RECORDS FOR PROCESSING Block Start

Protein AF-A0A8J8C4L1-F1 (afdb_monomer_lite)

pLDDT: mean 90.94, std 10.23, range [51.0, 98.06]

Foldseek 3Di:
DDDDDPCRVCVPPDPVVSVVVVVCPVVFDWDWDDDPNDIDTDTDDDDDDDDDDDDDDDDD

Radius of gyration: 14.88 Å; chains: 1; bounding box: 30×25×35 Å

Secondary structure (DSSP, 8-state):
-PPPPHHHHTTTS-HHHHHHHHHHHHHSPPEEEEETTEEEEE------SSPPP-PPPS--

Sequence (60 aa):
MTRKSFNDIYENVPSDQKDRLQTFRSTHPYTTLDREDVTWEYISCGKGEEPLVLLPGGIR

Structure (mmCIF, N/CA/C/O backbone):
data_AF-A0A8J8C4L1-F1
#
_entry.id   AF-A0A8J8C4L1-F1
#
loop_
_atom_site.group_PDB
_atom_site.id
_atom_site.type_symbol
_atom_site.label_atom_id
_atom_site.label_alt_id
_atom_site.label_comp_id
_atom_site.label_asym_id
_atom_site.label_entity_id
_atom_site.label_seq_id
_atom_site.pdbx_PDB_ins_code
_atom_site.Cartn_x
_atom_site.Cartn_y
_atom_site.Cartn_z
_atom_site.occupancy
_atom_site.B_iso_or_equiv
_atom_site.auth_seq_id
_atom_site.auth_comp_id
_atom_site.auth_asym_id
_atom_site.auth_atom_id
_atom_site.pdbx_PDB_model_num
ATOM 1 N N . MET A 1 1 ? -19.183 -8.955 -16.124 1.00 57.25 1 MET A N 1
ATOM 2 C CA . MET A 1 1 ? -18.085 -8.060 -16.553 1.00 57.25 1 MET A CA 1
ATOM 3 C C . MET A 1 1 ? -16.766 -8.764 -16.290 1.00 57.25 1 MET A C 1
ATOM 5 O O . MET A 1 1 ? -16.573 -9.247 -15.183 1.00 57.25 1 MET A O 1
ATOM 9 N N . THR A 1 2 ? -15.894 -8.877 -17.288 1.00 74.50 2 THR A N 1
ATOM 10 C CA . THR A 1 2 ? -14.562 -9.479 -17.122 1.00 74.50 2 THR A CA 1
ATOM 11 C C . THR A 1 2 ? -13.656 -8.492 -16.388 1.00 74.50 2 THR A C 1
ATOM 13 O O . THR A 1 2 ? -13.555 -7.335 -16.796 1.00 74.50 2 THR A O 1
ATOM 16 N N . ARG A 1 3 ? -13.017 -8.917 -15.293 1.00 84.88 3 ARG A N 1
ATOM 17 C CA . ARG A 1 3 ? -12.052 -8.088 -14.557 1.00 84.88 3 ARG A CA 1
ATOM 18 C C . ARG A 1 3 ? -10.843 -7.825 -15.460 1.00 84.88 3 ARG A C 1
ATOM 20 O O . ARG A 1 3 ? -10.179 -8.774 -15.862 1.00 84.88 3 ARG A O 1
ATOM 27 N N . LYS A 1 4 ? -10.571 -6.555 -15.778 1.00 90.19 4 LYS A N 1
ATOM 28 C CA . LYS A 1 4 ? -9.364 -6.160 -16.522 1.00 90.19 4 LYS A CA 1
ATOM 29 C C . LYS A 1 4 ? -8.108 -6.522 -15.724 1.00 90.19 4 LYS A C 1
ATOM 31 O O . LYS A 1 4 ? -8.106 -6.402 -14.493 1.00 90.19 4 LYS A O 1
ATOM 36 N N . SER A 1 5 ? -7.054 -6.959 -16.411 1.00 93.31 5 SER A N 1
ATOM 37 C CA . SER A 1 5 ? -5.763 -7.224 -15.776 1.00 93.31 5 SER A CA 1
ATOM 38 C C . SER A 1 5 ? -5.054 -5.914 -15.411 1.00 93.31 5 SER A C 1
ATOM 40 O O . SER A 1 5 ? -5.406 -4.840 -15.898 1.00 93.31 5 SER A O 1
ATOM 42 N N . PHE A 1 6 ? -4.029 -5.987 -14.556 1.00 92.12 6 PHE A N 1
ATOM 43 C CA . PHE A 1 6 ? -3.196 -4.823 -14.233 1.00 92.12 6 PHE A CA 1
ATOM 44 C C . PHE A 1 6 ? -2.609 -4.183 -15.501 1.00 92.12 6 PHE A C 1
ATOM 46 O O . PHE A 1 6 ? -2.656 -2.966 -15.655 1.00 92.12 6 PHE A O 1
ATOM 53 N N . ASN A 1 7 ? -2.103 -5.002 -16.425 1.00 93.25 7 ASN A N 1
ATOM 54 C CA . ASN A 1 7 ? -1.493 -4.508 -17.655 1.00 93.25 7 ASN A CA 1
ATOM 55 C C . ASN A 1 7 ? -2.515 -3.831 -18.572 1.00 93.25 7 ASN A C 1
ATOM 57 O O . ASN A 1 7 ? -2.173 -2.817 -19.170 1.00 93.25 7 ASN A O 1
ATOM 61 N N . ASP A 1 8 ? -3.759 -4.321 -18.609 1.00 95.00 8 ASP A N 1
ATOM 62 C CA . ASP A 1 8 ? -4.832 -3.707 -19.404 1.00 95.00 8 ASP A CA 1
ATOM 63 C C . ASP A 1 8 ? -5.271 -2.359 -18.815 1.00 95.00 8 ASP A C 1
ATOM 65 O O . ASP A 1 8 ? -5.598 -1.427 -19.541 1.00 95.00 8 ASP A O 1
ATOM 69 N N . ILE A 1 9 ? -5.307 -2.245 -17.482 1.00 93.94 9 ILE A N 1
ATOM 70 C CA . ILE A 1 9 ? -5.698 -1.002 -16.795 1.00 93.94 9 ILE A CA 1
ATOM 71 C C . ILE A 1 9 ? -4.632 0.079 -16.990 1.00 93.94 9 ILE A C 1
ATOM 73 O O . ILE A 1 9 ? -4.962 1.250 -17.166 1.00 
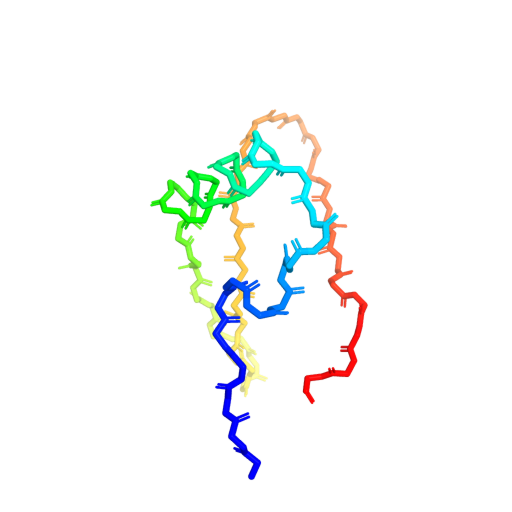93.94 9 ILE A O 1
ATOM 77 N N . TYR A 1 10 ? -3.358 -0.309 -16.954 1.00 94.38 10 TYR A N 1
ATOM 78 C CA . TYR A 1 10 ? -2.225 0.610 -17.010 1.00 94.38 10 TYR A CA 1
ATOM 79 C C . TYR A 1 10 ? -1.482 0.543 -18.347 1.00 94.38 10 TYR A C 1
ATOM 81 O O . TYR A 1 10 ? -0.284 0.807 -18.379 1.00 94.38 10 TYR A O 1
ATOM 89 N N . GLU A 1 11 ? -2.142 0.178 -19.449 1.00 96.38 11 GLU A N 1
ATOM 90 C CA . GLU A 1 11 ? -1.485 -0.076 -20.742 1.00 96.38 11 GLU A CA 1
ATOM 91 C C . GLU A 1 11 ? -0.600 1.108 -21.188 1.00 96.38 11 GLU A C 1
ATOM 93 O O . GLU A 1 11 ? 0.571 0.908 -21.509 1.00 96.38 11 GLU A O 1
ATOM 98 N N . ASN A 1 12 ? -1.111 2.337 -21.036 1.00 97.19 12 ASN A N 1
ATOM 99 C CA . ASN A 1 12 ? -0.492 3.588 -21.490 1.00 97.19 12 ASN A CA 1
ATOM 100 C C . ASN A 1 12 ? 0.427 4.257 -20.450 1.00 97.19 12 ASN A C 1
ATOM 102 O O . ASN A 1 12 ? 0.917 5.362 -20.676 1.00 97.19 12 ASN A O 1
ATOM 106 N N . VAL A 1 13 ? 0.641 3.632 -19.291 1.00 96.25 13 VAL A N 1
ATOM 107 C CA . VAL A 1 13 ? 1.523 4.174 -18.245 1.00 96.25 13 VAL A CA 1
ATOM 108 C C . VAL A 1 13 ? 2.979 3.784 -18.547 1.00 96.25 13 VAL A C 1
ATOM 110 O O . VAL A 1 13 ? 3.217 2.640 -18.935 1.00 96.25 13 VAL A O 1
ATOM 113 N N . PRO A 1 14 ? 3.973 4.674 -18.368 1.00 98.06 14 PRO A N 1
ATOM 114 C CA . PRO A 1 14 ? 5.389 4.316 -18.483 1.00 98.06 14 PRO A CA 1
ATOM 115 C C . PRO A 1 14 ? 5.790 3.144 -17.570 1.00 98.06 14 PRO A C 1
ATOM 117 O O . PRO A 1 14 ? 5.261 2.994 -16.466 1.00 98.06 14 PRO A O 1
ATOM 120 N N . SER A 1 15 ? 6.717 2.293 -18.021 1.00 95.75 15 SER A N 1
ATOM 121 C CA . SER A 1 15 ? 7.088 1.060 -17.304 1.00 95.75 15 SER A CA 1
ATOM 122 C C . SER A 1 15 ? 7.661 1.328 -15.912 1.00 95.75 15 SER A C 1
ATOM 124 O O . SER A 1 15 ? 7.256 0.676 -14.956 1.00 95.75 15 SER A O 1
ATOM 126 N N . ASP A 1 16 ? 8.503 2.350 -15.768 1.00 97.62 16 ASP A N 1
ATOM 127 C CA . ASP A 1 16 ? 9.089 2.761 -14.488 1.00 97.62 16 ASP A CA 1
ATOM 128 C C . ASP A 1 16 ? 8.018 3.141 -13.450 1.00 97.62 16 ASP A C 1
ATOM 130 O O . ASP A 1 16 ? 8.145 2.846 -12.260 1.00 97.62 16 ASP A O 1
ATOM 134 N N . GLN A 1 17 ? 6.916 3.750 -13.891 1.00 97.31 17 GLN A N 1
ATOM 135 C CA . GLN A 1 17 ? 5.794 4.087 -13.016 1.00 97.31 17 GLN A CA 1
ATOM 136 C C . GLN A 1 17 ? 4.964 2.854 -12.641 1.00 97.31 17 GLN A C 1
ATOM 138 O O . GLN A 1 17 ? 4.520 2.754 -11.493 1.00 97.31 17 GLN A O 1
ATOM 143 N N . LYS A 1 18 ? 4.784 1.892 -13.562 1.00 97.19 18 LYS A N 1
ATOM 144 C CA . LYS A 1 18 ? 4.143 0.600 -13.248 1.00 97.19 18 LYS A CA 1
ATOM 145 C C . LYS A 1 18 ? 4.943 -0.151 -12.187 1.00 97.19 18 LYS A C 1
ATOM 147 O O . LYS A 1 18 ? 4.352 -0.599 -11.205 1.00 97.19 18 LYS A O 1
ATOM 152 N N . ASP A 1 19 ? 6.263 -0.211 -12.342 1.00 97.00 19 ASP A N 1
ATOM 153 C CA . ASP A 1 19 ? 7.167 -0.896 -11.414 1.00 97.00 19 ASP A CA 1
ATOM 154 C C . ASP A 1 19 ? 7.126 -0.253 -10.022 1.00 97.00 19 ASP A C 1
ATOM 156 O O . ASP A 1 19 ? 7.005 -0.944 -9.003 1.00 97.00 19 ASP A O 1
ATOM 160 N N . ARG A 1 20 ? 7.128 1.087 -9.962 1.00 96.88 20 ARG A N 1
ATOM 161 C CA . ARG A 1 20 ? 6.961 1.838 -8.706 1.00 96.88 20 ARG A CA 1
ATOM 162 C C . ARG A 1 20 ? 5.615 1.557 -8.043 1.00 96.88 20 ARG A C 1
ATOM 164 O O . ARG A 1 20 ? 5.577 1.345 -6.834 1.00 96.88 20 ARG A O 1
ATOM 171 N N . LEU A 1 21 ? 4.522 1.525 -8.807 1.00 94.69 21 LEU A N 1
ATOM 172 C CA . LEU A 1 21 ? 3.189 1.232 -8.274 1.00 94.69 21 LEU A CA 1
ATOM 173 C C . LEU A 1 21 ? 3.080 -0.207 -7.752 1.00 94.69 21 LEU A C 1
ATOM 175 O O . LEU A 1 21 ? 2.503 -0.432 -6.687 1.00 94.69 21 LEU A O 1
ATOM 179 N N . GLN A 1 22 ? 3.630 -1.179 -8.481 1.00 94.56 22 GLN A N 1
ATOM 180 C CA . GLN A 1 22 ? 3.662 -2.577 -8.043 1.00 94.56 22 GLN A CA 1
ATOM 181 C C . GLN A 1 22 ? 4.474 -2.733 -6.757 1.00 94.56 22 GLN A C 1
ATOM 183 O O . GLN A 1 22 ? 3.989 -3.335 -5.800 1.00 94.56 22 GLN A O 1
ATOM 188 N N . THR A 1 23 ? 5.658 -2.122 -6.710 1.00 96.19 23 THR A N 1
ATOM 189 C CA . THR A 1 23 ? 6.522 -2.113 -5.522 1.00 96.19 23 THR A CA 1
ATOM 190 C C . THR A 1 23 ? 5.831 -1.446 -4.336 1.00 96.19 23 THR A C 1
ATOM 192 O O . THR A 1 23 ? 5.862 -1.969 -3.225 1.00 96.19 23 THR A O 1
ATOM 195 N N . PHE A 1 24 ? 5.156 -0.314 -4.551 1.00 94.25 24 PHE A N 1
ATOM 196 C CA . PHE A 1 24 ? 4.392 0.352 -3.498 1.00 94.25 24 PHE A CA 1
ATOM 197 C C . PHE A 1 24 ? 3.306 -0.572 -2.932 1.00 94.25 24 PHE A C 1
ATOM 199 O O . PHE A 1 24 ? 3.247 -0.765 -1.722 1.00 94.25 24 PHE A O 1
ATOM 206 N N . ARG A 1 25 ? 2.499 -1.205 -3.793 1.00 91.75 25 ARG A N 1
ATOM 207 C CA . ARG A 1 25 ? 1.416 -2.109 -3.368 1.00 91.75 25 ARG A CA 1
ATOM 208 C C . ARG A 1 25 ? 1.909 -3.380 -2.673 1.00 91.75 25 ARG A C 1
ATOM 210 O O . ARG A 1 25 ? 1.204 -3.882 -1.807 1.00 91.75 25 ARG A O 1
ATOM 217 N N . SER A 1 26 ? 3.081 -3.910 -3.033 1.00 94.12 26 SER A N 1
ATOM 218 C CA . SER A 1 26 ? 3.641 -5.101 -2.374 1.00 94.12 26 SER A CA 1
ATOM 219 C C . SER A 1 26 ? 4.257 -4.793 -1.009 1.00 94.12
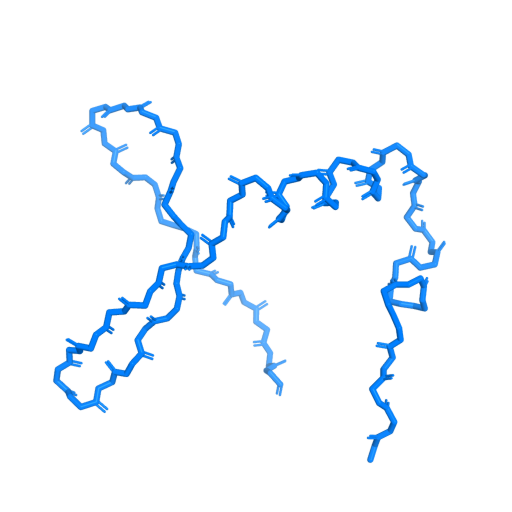 26 SER A C 1
ATOM 221 O O . SER A 1 26 ? 4.263 -5.652 -0.132 1.00 94.12 26 SER A O 1
ATOM 223 N N . THR A 1 27 ? 4.755 -3.570 -0.819 1.00 95.50 27 THR A N 1
ATOM 224 C CA . THR A 1 27 ? 5.402 -3.127 0.428 1.00 95.50 27 THR A CA 1
ATOM 225 C C . THR A 1 27 ? 4.447 -2.442 1.405 1.00 95.50 27 THR A C 1
ATOM 227 O O . THR A 1 27 ? 4.774 -2.320 2.582 1.00 95.50 27 THR A O 1
ATOM 230 N N . HIS A 1 28 ? 3.260 -2.039 0.945 1.00 94.69 28 HIS A N 1
ATOM 231 C CA . HIS A 1 28 ? 2.237 -1.372 1.748 1.00 94.69 28 HIS A CA 1
ATOM 232 C C . HIS A 1 28 ? 0.905 -2.134 1.660 1.00 94.69 28 HIS A C 1
ATOM 234 O O . HIS A 1 28 ? -0.012 -1.694 0.959 1.00 94.69 28 HIS A O 1
ATOM 240 N N . PRO A 1 29 ? 0.795 -3.304 2.319 1.00 92.81 29 PRO A N 1
ATOM 241 C CA . PRO A 1 29 ? -0.451 -4.058 2.349 1.00 92.81 29 PRO A CA 1
ATOM 242 C C . PRO A 1 29 ? -1.564 -3.251 3.028 1.00 92.81 29 PRO A C 1
ATOM 244 O O . PRO A 1 29 ? -1.306 -2.411 3.893 1.00 92.81 29 PRO A O 1
ATOM 247 N N . TYR A 1 30 ? -2.809 -3.522 2.638 1.00 93.62 30 TYR A N 1
ATOM 248 C CA . TYR A 1 30 ? -3.968 -2.930 3.295 1.00 93.62 30 TYR A CA 1
ATOM 249 C C . TYR A 1 30 ? -4.065 -3.386 4.751 1.00 93.62 30 TYR A C 1
ATOM 251 O O . TYR A 1 30 ? -3.894 -4.563 5.070 1.00 93.62 30 TYR A O 1
ATOM 259 N N . THR A 1 31 ? -4.413 -2.438 5.608 1.00 94.25 31 THR A N 1
ATOM 260 C CA . THR A 1 31 ? -4.904 -2.660 6.961 1.00 94.25 31 THR A CA 1
ATOM 261 C C . THR A 1 31 ? -6.425 -2.642 6.938 1.00 94.25 31 THR A C 1
ATOM 263 O O . THR A 1 31 ? -7.037 -1.841 6.225 1.00 94.25 31 THR A O 1
ATOM 266 N N . THR A 1 32 ? -7.026 -3.504 7.752 1.00 95.88 32 THR A N 1
ATOM 267 C CA . THR A 1 32 ? -8.473 -3.579 7.942 1.00 95.88 32 THR A CA 1
ATOM 268 C C . THR A 1 32 ? -8.841 -3.091 9.339 1.00 95.88 32 THR A C 1
ATOM 270 O O . THR A 1 32 ? -8.159 -3.428 10.308 1.00 95.88 32 THR A O 1
ATOM 273 N N . LEU A 1 33 ? -9.903 -2.294 9.448 1.00 95.12 33 LEU A 
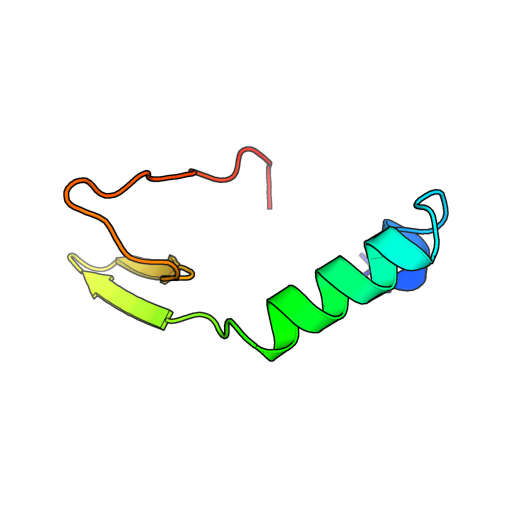N 1
ATOM 274 C CA . LEU A 1 33 ? -10.434 -1.800 10.719 1.00 95.12 33 LEU A CA 1
ATOM 275 C C . LEU A 1 33 ? -11.960 -1.871 10.718 1.00 95.12 33 LEU A C 1
ATOM 277 O O . LEU A 1 33 ? -12.603 -1.211 9.908 1.00 95.12 33 LEU A O 1
ATOM 281 N N . ASP A 1 34 ? -12.531 -2.608 11.667 1.00 96.31 34 ASP A N 1
ATOM 282 C CA . ASP A 1 34 ? -13.977 -2.652 11.880 1.00 96.31 34 ASP A CA 1
ATOM 283 C C . ASP A 1 34 ? -14.404 -1.561 12.867 1.00 96.31 34 ASP A C 1
ATOM 285 O O . ASP A 1 34 ? -13.912 -1.487 14.001 1.00 96.31 34 ASP A O 1
ATOM 289 N N . ARG A 1 35 ? -15.324 -0.691 12.441 1.00 95.19 35 ARG A N 1
ATOM 290 C CA . ARG A 1 35 ? -15.866 0.381 13.279 1.00 95.19 35 ARG A CA 1
ATOM 291 C C . ARG A 1 35 ? -17.310 0.686 12.905 1.00 95.19 35 ARG A C 1
ATOM 293 O O . ARG A 1 35 ? -17.575 0.995 11.752 1.00 95.19 35 ARG A O 1
ATOM 300 N N . GLU A 1 36 ? -18.204 0.651 13.896 1.00 91.69 36 GLU A N 1
ATOM 301 C CA . GLU A 1 36 ? -19.620 1.038 13.744 1.00 91.69 36 GLU A CA 1
ATOM 302 C C . GLU A 1 36 ? -20.277 0.360 12.529 1.00 91.69 36 GLU A C 1
ATOM 304 O O . GLU A 1 36 ? -20.815 1.013 11.643 1.00 91.69 36 GLU A O 1
ATOM 309 N N . ASP A 1 37 ? -20.154 -0.971 12.477 1.00 94.56 37 ASP A N 1
ATOM 310 C CA . ASP A 1 37 ? -20.675 -1.843 11.414 1.00 94.56 37 ASP A CA 1
ATOM 311 C C . ASP A 1 37 ? -20.091 -1.600 10.007 1.00 94.56 37 ASP A C 1
ATOM 313 O O . ASP A 1 37 ? -20.583 -2.145 9.017 1.00 94.56 37 ASP A O 1
ATOM 317 N N . VAL A 1 38 ? -18.997 -0.835 9.905 1.00 94.69 38 VAL A N 1
ATOM 318 C CA . VAL A 1 38 ? -18.255 -0.604 8.661 1.00 94.69 38 VAL A CA 1
ATOM 319 C C . VAL A 1 38 ? -16.846 -1.183 8.762 1.00 94.69 38 VAL A C 1
ATOM 321 O O . VAL A 1 38 ? -16.068 -0.825 9.648 1.00 94.69 38 VAL A O 1
ATOM 324 N N . THR A 1 39 ? -16.492 -2.035 7.801 1.00 94.62 39 THR A N 1
ATOM 325 C CA . THR A 1 39 ? -15.118 -2.500 7.595 1.00 94.62 39 THR A CA 1
ATOM 326 C C . THR A 1 39 ? -14.377 -1.527 6.683 1.00 94.62 39 THR A C 1
ATOM 328 O O . THR A 1 39 ? -14.716 -1.359 5.509 1.00 94.62 39 THR A O 1
ATOM 331 N N . TRP A 1 40 ? -13.342 -0.893 7.221 1.00 92.50 40 TRP A N 1
ATOM 332 C CA . TRP A 1 40 ? -12.469 0.029 6.506 1.00 92.50 40 TRP A CA 1
ATOM 333 C C . TRP A 1 40 ? -11.230 -0.694 5.992 1.00 92.50 40 TRP A C 1
ATOM 335 O O . TRP A 1 40 ? -10.579 -1.412 6.745 1.00 92.50 40 TRP A O 1
ATOM 345 N N . GLU A 1 41 ? -10.861 -0.447 4.736 1.00 94.00 41 GLU A N 1
ATOM 346 C CA . GLU A 1 41 ? -9.583 -0.864 4.154 1.00 94.00 41 GLU A CA 1
ATOM 347 C C . GLU A 1 41 ? -8.743 0.381 3.857 1.00 94.00 41 GLU A C 1
ATOM 349 O O . GLU A 1 41 ? -9.172 1.265 3.113 1.00 94.00 41 GLU A O 1
ATOM 354 N N . TYR A 1 42 ? -7.541 0.465 4.425 1.00 93.31 42 TYR A N 1
ATOM 355 C CA . TYR A 1 42 ? -6.655 1.615 4.233 1.00 93.31 42 TYR A CA 1
ATOM 356 C C . TYR A 1 42 ? -5.183 1.208 4.220 1.00 93.31 42 TYR A C 1
ATOM 358 O O . TYR A 1 42 ? -4.813 0.149 4.710 1.00 93.31 42 TYR A O 1
ATOM 366 N N . ILE A 1 43 ? -4.329 2.059 3.659 1.00 94.56 43 ILE A N 1
ATOM 367 C CA . ILE A 1 43 ? -2.873 1.925 3.758 1.00 94.56 43 ILE A CA 1
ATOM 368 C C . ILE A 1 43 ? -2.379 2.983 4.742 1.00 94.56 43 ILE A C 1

RECORDS FOR PROCESSING Block End

| REQUIRED ACTION |
Repeat exactly, please, each line from the beginning of the data through the line with "ATOM 20 O O" in it, and only those lines.

| TASK ANSWER |
Protein AF-A0A8J8C4L1-F1 (afdb_monomer_lite)

pLDDT: mean 90.94, std 10.23, range [51.0, 98.06]

Foldseek 3Di:
DDDDDPCRVCVPPDPVVSVVVVVCPVVFDWDWDDDPNDIDTDTDDDDDDDDDDDDDDDDD

Radius of gyration: 14.88 Å; chains: 1; bounding box: 30×25×35 Å

Secondary structure (DSSP, 8-state):
-PPPPHHHHTTTS-HHHHHHHHHHHHHSPPEEEEETTEEEEE------SSPPP-PPPS--

Sequence (60 aa):
MTRKSFNDIYENVPSDQKDRLQTFRSTHPYTTLDREDVTWEYISCGKGEEPLVLLPGGIR

Structure (mmCIF, N/CA/C/O backbone):
data_AF-A0A8J8C4L1-F1
#
_entry.id   AF-A0A8J8C4L1-F1
#
loop_
_atom_site.group_PDB
_atom_site.id
_atom_site.type_symbol
_atom_site.label_atom_id
_atom_site.label_alt_id
_atom_site.label_comp_id
_atom_site.label_asym_id
_atom_site.label_entity_id
_atom_site.label_seq_id
_atom_site.pdbx_PDB_ins_code
_atom_site.Cartn_x
_atom_site.Cartn_y
_atom_site.Cartn_z
_atom_site.occupancy
_atom_site.B_iso_or_equiv
_atom_site.auth_seq_id
_atom_site.auth_comp_id
_atom_site.auth_asym_id
_atom_site.auth_atom_id
_atom_site.pdbx_PDB_model_num
ATOM 1 N N . MET A 1 1 ? -19.183 -8.955 -16.124 1.00 57.25 1 MET A N 1
ATOM 2 C CA . MET A 1 1 ? -18.085 -8.060 -16.553 1.00 57.25 1 MET A CA 1
ATOM 3 C C . MET A 1 1 ? -16.766 -8.764 -16.290 1.00 57.25 1 MET A C 1
ATOM 5 O O . MET A 1 1 ? -16.573 -9.247 -15.183 1.00 57.25 1 MET A O 1
ATOM 9 N N . THR A 1 2 ? -15.894 -8.877 -17.288 1.00 74.50 2 THR A N 1
ATOM 10 C CA . THR A 1 2 ? -14.562 -9.479 -17.122 1.00 74.50 2 THR A CA 1
ATOM 11 C C . THR A 1 2 ? -13.656 -8.492 -16.388 1.00 74.50 2 THR A C 1
ATOM 13 O O . THR A 1 2 ? -13.555 -7.335 -16.796 1.00 74.50 2 THR A O 1
ATOM 16 N N . ARG A 1 3 ? -13.017 -8.917 -15.293 1.00 84.88 3 ARG A N 1
ATOM 17 C CA . ARG A 1 3 ? -12.052 -8.088 -14.557 1.00 84.88 3 ARG A CA 1
ATOM 18 C C . ARG A 1 3 ? -10.843 -7.825 -15.460 1.00 84.88 3 ARG A C 1
ATOM 20 O O . ARG A 1 3 ? -10.179 -8.774 -15.862 1.00 84.88 3 ARG A O 1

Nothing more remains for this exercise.